> **Work item**:
Would you please repeat, word for word, only the lines from the one holding "ATOM 25 N N" through the one holding "ATOM 62 N N" in the material below, without the pictures?

● ● ●

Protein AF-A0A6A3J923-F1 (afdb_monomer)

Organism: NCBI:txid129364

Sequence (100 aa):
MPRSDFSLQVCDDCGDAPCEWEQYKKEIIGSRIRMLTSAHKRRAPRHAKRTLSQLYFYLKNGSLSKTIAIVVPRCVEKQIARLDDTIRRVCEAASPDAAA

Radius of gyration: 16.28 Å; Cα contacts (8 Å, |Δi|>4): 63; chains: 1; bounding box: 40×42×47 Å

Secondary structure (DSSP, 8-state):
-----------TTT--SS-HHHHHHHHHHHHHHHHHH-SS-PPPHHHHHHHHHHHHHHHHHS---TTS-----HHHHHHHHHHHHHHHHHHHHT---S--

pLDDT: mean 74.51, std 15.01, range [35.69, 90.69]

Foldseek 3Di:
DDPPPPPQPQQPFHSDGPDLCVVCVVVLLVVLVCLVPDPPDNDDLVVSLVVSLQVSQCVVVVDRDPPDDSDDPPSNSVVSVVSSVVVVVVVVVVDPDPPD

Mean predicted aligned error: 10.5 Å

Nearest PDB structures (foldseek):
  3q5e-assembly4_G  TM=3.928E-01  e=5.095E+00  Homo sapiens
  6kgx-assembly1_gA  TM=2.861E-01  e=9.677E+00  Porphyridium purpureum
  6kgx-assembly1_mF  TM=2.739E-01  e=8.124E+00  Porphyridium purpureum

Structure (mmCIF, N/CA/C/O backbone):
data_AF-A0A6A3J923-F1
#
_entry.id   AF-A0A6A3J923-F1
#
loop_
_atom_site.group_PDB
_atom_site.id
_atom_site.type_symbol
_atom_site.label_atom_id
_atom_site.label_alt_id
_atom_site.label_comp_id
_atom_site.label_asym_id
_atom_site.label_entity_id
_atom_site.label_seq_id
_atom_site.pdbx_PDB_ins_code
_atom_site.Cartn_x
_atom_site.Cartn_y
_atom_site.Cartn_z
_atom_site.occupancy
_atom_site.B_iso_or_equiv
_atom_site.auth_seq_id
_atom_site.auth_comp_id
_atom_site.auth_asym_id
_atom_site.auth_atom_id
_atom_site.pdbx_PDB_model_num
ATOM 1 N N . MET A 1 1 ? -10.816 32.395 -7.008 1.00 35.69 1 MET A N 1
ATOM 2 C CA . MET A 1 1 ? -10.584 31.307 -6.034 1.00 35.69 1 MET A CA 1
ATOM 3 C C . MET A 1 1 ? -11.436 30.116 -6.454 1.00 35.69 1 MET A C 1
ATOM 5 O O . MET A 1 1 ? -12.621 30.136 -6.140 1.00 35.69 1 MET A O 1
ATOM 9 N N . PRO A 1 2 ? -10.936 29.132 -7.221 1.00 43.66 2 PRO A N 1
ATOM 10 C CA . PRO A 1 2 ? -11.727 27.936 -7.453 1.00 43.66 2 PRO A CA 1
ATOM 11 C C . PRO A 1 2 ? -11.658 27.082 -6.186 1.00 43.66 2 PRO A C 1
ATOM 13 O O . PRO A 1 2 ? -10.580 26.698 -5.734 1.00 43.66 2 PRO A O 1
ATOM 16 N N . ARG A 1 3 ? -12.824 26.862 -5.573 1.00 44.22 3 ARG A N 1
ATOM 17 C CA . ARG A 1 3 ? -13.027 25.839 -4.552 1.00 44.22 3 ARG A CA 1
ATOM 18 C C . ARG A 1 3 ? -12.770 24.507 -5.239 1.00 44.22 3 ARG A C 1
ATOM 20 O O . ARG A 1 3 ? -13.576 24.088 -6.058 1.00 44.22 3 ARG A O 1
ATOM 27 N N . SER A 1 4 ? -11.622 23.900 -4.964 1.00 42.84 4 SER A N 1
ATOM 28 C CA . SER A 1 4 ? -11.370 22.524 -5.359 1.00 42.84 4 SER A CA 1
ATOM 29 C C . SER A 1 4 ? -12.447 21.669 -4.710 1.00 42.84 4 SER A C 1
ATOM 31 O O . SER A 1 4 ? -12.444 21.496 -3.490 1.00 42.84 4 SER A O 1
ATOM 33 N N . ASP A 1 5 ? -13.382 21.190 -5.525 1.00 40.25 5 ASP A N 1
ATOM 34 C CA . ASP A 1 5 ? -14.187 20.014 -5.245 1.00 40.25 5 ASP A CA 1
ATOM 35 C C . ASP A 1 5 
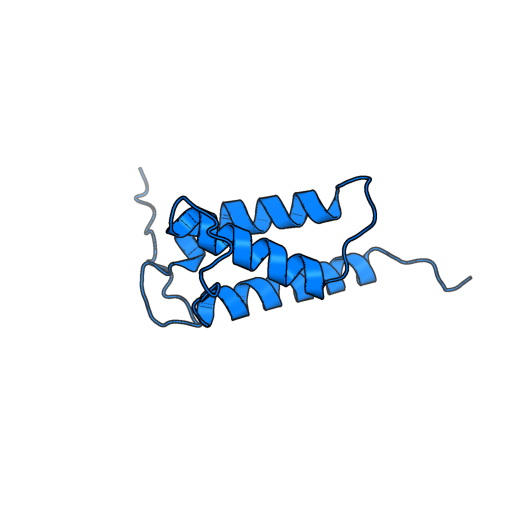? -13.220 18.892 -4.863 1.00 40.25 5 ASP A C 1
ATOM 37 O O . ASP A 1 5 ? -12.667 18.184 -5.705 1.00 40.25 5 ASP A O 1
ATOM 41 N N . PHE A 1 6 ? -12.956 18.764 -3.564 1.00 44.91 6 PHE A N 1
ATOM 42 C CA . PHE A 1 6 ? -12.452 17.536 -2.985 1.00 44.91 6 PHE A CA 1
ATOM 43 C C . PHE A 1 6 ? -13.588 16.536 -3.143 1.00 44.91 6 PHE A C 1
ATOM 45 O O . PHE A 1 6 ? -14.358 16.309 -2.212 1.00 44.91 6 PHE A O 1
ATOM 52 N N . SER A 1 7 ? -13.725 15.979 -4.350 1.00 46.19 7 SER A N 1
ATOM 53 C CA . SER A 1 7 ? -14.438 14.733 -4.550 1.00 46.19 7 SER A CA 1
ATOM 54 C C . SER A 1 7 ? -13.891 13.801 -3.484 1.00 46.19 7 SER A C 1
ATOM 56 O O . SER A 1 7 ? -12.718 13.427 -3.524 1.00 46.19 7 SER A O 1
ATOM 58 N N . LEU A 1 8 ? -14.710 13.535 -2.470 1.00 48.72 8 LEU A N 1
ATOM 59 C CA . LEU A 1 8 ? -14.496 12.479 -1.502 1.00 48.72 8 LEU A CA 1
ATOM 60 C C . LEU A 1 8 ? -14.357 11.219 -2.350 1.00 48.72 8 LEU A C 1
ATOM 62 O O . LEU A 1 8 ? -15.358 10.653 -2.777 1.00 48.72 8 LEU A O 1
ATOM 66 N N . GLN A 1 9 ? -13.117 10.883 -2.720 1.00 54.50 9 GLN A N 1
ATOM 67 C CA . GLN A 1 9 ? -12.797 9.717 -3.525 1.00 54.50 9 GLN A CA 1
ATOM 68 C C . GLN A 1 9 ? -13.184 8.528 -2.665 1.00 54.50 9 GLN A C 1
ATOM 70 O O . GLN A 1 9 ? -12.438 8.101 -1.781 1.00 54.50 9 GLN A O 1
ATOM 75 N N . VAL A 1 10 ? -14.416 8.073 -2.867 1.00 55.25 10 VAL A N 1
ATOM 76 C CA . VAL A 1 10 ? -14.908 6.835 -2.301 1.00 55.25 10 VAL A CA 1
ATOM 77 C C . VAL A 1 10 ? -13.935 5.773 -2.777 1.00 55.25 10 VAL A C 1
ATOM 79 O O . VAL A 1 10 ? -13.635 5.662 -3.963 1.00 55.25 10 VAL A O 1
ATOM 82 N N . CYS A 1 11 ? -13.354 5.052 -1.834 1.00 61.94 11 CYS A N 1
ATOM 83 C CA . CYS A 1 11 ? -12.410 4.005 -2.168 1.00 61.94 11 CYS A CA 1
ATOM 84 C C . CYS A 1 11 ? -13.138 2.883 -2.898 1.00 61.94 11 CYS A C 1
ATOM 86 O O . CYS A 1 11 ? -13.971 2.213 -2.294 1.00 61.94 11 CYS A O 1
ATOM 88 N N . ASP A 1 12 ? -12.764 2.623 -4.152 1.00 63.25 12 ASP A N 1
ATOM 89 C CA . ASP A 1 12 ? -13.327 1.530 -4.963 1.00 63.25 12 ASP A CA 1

● ● ●

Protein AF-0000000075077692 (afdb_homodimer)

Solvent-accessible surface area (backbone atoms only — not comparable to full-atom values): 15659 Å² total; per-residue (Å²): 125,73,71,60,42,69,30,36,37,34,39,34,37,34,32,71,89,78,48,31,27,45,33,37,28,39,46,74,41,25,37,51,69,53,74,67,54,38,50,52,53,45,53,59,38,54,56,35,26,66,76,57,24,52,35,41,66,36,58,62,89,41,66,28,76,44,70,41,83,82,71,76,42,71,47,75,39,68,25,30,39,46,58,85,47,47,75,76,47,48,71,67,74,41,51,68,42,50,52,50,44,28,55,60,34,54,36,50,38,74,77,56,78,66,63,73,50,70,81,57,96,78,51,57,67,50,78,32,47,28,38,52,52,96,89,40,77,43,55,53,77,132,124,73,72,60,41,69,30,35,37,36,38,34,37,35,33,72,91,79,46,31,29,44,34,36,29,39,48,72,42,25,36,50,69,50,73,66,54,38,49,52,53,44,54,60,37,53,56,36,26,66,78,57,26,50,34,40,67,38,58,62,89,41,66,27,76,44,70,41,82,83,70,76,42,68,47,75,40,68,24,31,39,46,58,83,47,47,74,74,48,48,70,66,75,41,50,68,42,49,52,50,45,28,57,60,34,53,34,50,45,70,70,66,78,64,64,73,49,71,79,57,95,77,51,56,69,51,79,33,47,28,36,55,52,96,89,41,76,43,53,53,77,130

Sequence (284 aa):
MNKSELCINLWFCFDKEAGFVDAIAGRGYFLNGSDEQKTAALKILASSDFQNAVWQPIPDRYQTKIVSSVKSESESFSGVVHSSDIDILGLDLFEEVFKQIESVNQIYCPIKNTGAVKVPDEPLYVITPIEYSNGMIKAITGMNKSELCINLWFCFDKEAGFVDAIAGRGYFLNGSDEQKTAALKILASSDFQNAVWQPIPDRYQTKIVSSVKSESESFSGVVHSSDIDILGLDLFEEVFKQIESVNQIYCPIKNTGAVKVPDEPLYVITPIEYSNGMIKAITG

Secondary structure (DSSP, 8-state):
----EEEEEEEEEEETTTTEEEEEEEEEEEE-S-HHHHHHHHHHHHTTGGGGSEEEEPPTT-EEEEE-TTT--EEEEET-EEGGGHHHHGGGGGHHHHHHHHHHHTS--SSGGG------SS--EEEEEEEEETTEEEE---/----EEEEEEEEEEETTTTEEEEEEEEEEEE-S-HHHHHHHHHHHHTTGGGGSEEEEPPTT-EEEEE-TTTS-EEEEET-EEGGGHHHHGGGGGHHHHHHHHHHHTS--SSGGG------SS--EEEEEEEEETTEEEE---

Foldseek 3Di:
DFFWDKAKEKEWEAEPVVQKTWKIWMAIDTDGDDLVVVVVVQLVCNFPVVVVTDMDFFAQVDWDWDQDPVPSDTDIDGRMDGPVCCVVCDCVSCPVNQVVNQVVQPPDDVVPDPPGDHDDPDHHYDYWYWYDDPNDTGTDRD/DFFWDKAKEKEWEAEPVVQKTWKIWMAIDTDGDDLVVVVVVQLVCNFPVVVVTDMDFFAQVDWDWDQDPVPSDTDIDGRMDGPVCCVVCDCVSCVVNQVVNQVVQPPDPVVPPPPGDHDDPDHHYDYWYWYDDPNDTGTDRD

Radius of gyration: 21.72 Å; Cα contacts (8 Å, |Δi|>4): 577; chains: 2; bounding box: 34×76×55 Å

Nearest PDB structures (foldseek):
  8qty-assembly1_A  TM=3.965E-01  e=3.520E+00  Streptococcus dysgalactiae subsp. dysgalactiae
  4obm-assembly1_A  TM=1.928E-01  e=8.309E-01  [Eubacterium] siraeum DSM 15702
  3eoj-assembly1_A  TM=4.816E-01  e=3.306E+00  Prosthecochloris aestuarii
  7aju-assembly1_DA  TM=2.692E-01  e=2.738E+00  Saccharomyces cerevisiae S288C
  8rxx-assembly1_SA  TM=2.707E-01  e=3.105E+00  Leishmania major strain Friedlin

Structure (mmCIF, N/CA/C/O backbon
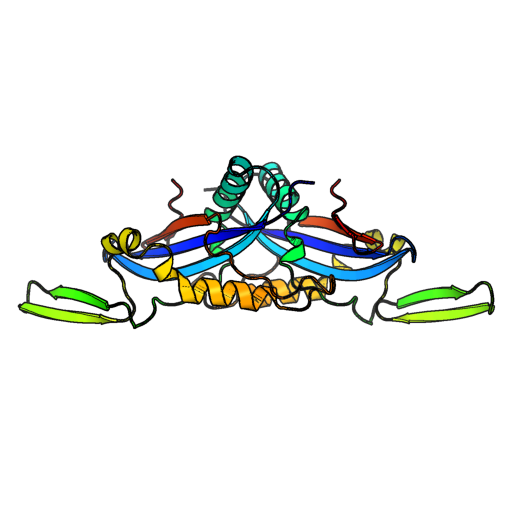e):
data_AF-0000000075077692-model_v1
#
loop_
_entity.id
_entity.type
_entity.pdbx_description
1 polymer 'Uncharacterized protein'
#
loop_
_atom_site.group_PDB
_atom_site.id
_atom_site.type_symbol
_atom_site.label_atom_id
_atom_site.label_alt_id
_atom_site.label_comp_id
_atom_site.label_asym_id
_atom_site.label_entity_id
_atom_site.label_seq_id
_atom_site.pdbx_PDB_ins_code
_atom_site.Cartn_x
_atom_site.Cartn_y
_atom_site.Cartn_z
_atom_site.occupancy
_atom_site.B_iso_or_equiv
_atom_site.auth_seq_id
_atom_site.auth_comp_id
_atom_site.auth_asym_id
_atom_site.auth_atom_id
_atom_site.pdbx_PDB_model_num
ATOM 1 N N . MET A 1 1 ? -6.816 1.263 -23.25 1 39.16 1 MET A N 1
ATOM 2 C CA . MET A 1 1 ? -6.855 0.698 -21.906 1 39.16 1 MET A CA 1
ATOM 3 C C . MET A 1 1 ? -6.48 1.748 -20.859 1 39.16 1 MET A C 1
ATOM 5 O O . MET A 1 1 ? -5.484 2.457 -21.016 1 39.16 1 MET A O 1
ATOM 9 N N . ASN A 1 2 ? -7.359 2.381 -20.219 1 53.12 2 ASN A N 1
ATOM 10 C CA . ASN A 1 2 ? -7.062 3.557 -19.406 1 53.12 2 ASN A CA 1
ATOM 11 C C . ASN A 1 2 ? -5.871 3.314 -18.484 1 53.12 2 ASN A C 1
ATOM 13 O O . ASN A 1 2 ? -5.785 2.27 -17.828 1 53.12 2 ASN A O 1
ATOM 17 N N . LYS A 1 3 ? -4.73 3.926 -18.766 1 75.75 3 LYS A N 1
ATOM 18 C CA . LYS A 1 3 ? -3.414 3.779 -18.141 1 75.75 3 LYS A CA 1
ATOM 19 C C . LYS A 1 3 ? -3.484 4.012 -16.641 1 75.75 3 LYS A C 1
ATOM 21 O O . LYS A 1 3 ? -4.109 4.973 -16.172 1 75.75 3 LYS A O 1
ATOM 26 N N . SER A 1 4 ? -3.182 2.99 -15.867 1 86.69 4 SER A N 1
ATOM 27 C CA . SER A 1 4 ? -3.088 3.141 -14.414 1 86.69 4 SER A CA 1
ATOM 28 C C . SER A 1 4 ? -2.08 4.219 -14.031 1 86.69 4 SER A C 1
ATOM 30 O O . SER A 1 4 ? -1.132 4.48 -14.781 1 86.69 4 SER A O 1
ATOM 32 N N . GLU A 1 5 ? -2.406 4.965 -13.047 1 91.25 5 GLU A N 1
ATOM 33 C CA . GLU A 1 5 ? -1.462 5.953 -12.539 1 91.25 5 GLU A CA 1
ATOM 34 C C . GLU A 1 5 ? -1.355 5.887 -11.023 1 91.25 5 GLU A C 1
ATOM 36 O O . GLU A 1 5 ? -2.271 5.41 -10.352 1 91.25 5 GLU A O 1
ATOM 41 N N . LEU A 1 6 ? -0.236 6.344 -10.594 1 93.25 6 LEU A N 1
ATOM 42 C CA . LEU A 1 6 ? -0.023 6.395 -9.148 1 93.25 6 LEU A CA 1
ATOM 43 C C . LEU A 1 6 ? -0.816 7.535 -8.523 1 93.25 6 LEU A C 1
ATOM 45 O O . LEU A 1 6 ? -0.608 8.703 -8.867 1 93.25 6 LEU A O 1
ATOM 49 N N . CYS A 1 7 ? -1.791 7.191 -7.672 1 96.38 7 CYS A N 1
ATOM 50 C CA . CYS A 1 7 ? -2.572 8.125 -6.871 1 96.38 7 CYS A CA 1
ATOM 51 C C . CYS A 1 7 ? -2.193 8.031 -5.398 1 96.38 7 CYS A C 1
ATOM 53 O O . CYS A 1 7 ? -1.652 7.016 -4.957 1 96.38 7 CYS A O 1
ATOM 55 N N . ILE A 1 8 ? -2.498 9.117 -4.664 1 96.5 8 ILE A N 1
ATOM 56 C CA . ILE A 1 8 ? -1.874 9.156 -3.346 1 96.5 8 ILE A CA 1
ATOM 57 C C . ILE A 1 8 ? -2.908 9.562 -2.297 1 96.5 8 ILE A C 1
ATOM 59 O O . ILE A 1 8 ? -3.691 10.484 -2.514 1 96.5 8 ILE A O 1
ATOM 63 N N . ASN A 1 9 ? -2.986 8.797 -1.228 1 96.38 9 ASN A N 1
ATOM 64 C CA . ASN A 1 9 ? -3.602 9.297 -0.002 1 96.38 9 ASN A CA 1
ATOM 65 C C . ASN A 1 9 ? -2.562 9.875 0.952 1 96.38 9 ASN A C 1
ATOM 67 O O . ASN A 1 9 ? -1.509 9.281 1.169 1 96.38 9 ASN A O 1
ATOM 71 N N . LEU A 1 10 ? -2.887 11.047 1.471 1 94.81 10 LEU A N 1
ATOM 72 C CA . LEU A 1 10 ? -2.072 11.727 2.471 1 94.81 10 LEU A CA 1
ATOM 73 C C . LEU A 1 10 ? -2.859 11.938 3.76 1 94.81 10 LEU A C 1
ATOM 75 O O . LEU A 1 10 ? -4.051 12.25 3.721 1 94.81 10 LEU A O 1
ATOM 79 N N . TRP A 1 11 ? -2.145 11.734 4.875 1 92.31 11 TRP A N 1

● ● ●

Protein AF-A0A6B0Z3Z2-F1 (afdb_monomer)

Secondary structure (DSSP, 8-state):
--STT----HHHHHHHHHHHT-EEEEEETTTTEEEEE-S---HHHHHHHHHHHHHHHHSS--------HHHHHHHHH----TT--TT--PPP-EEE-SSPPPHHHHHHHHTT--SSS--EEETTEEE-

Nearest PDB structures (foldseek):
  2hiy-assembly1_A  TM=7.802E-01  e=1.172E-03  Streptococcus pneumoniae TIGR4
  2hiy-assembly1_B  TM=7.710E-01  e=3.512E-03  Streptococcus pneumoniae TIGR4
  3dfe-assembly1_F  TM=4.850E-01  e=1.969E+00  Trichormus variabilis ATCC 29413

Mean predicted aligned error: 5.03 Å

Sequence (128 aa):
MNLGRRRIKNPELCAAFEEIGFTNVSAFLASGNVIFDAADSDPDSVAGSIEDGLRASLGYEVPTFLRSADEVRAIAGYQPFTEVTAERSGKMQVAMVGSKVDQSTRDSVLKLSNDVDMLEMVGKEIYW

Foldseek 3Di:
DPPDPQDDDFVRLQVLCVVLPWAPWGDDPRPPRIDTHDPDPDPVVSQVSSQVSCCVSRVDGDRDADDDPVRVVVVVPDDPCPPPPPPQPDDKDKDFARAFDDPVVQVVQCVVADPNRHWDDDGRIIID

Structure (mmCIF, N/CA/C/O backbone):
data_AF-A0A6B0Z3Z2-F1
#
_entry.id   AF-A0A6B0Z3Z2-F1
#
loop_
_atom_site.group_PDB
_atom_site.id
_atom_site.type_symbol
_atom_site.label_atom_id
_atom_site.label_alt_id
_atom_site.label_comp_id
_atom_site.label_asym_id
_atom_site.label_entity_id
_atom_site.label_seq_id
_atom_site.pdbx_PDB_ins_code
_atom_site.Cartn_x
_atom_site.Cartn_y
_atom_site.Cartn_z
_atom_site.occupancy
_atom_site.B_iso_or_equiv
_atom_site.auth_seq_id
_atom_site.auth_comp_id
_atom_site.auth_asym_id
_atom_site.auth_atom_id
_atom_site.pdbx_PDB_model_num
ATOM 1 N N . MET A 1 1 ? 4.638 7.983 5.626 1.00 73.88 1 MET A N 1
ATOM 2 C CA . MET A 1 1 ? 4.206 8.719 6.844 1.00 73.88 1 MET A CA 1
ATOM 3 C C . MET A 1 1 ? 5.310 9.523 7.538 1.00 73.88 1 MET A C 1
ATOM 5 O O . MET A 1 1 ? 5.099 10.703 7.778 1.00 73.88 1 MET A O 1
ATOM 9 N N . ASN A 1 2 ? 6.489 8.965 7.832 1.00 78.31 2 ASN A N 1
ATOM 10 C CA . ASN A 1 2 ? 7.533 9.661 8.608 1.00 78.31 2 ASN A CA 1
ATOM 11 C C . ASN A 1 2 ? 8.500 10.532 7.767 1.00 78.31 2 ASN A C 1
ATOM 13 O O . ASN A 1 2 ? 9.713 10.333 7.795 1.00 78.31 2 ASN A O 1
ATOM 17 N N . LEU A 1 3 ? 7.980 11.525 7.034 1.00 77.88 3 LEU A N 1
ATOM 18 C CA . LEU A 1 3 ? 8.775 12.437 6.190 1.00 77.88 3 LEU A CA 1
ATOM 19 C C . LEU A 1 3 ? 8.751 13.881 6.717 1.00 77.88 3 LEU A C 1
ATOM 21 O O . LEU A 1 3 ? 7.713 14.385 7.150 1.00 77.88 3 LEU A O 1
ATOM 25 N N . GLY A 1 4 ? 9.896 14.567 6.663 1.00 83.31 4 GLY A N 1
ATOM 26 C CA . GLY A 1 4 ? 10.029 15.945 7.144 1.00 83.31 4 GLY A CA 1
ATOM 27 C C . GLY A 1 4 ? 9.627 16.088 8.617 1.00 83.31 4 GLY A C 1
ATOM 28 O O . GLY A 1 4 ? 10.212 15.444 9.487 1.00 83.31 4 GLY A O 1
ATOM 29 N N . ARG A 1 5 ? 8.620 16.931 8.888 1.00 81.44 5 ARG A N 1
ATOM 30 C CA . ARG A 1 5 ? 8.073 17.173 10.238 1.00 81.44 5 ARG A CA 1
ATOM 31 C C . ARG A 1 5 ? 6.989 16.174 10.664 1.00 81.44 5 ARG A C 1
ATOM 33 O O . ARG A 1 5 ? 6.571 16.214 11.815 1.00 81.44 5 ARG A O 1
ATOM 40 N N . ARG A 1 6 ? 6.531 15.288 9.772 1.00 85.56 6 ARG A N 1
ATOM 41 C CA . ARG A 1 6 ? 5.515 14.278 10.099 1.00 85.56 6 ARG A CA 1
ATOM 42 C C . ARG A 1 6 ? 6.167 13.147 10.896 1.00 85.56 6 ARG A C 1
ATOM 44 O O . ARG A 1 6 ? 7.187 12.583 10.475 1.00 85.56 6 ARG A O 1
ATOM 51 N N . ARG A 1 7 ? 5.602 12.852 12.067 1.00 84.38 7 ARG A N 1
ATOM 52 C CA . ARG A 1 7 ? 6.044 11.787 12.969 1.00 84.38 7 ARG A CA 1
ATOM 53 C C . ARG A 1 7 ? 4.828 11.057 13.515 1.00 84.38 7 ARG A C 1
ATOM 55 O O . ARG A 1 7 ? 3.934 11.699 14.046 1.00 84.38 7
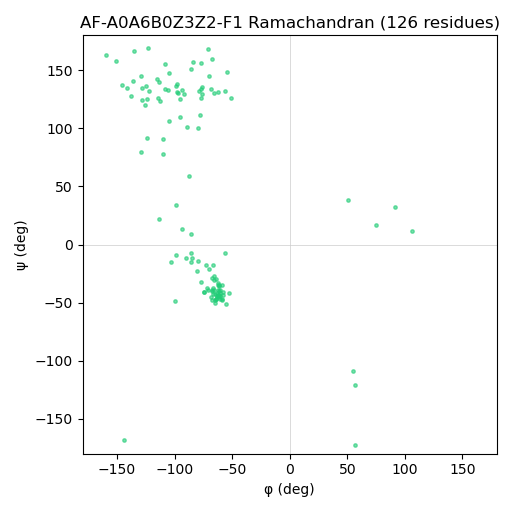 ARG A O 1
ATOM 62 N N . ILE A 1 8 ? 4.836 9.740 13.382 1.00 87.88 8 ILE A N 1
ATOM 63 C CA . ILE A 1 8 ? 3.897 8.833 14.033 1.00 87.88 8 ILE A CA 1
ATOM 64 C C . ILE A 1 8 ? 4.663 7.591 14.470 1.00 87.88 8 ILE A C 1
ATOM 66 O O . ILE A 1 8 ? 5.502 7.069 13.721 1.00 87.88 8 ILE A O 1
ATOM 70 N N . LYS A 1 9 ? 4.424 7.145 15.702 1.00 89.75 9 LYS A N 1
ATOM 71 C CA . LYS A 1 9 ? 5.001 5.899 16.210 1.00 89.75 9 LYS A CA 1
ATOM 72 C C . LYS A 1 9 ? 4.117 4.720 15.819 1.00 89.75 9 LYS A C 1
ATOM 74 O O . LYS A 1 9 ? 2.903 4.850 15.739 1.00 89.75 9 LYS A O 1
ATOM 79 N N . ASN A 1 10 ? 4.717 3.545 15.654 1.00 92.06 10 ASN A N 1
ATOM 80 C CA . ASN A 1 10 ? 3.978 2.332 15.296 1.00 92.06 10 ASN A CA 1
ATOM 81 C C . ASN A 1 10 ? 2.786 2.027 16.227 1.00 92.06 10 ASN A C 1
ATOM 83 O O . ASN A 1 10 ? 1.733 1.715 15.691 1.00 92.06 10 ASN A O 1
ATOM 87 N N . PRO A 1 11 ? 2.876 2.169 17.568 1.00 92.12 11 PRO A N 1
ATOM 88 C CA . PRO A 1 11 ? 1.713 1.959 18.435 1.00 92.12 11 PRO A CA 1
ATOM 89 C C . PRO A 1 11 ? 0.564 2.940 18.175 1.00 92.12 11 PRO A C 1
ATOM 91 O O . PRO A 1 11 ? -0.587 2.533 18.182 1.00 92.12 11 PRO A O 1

● ● ●

> **Finished exercise**:
ATOM 25 N N . GLY A 1 4 ? 9.896 14.567 6.663 1.00 83.31 4 GLY A N 1
ATOM 26 C CA . GLY A 1 4 ? 10.029 15.945 7.144 1.00 83.31 4 GLY A CA 1
ATOM 27 C C . GLY A 1 4 ? 9.627 16.088 8.617 1.00 83.31 4 GLY A C 1
ATOM 28 O O . GLY A 1 4 ? 10.212 15.444 9.487 1.00 83.31 4 GLY A O 1
ATOM 29 N N . ARG A 1 5 ? 8.620 16.931 8.888 1.00 81.44 5 ARG A N 1
ATOM 30 C CA . ARG A 1 5 ? 8.073 17.173 10.238 1.00 81.44 5 ARG A CA 1
ATOM 31 C C . ARG A 1 5 ? 6.989 16.174 10.664 1.00 81.44 5 ARG A C 1
ATOM 33 O O . ARG A 1 5 ? 6.571 16.214 11.815 1.00 81.44 5 ARG A O 1
ATOM 40 N N . ARG A 1 6 ? 6.531 15.288 9.772 1.00 85.56 6 ARG A N 1
ATOM 41 C CA . ARG A 1 6 ? 5.515 14.278 10.099 1.00 85.56 6 ARG A CA 1
ATOM 42 C C . ARG A 1 6 ? 6.167 13.147 10.896 1.00 85.56 6 ARG A C 1
ATOM 44 O O . ARG A 1 6 ? 7.187 12.583 10.475 1.00 85.56 6 ARG A O 1
ATOM 51 N N . ARG A 1 7 ? 5.602 12.852 12.067 1.00 84.38 7 ARG A N 1
ATOM 52 C CA . ARG A 1 7 ? 6.044 11.787 12.969 1.00 84.38 7 ARG A CA 1
ATOM 53 C C . ARG A 1 7 ? 4.828 11.057 13.515 1.00 84.38 7 ARG A C 1
ATOM 55 O O . ARG A 1 7 ? 3.934 11.699 14.046 1.00 84.38 7
 ARG A O 1
ATOM 62 N N . ILE A 1 8 ? 4.836 9.740 13.382 1.00 87.88 8 ILE A N 1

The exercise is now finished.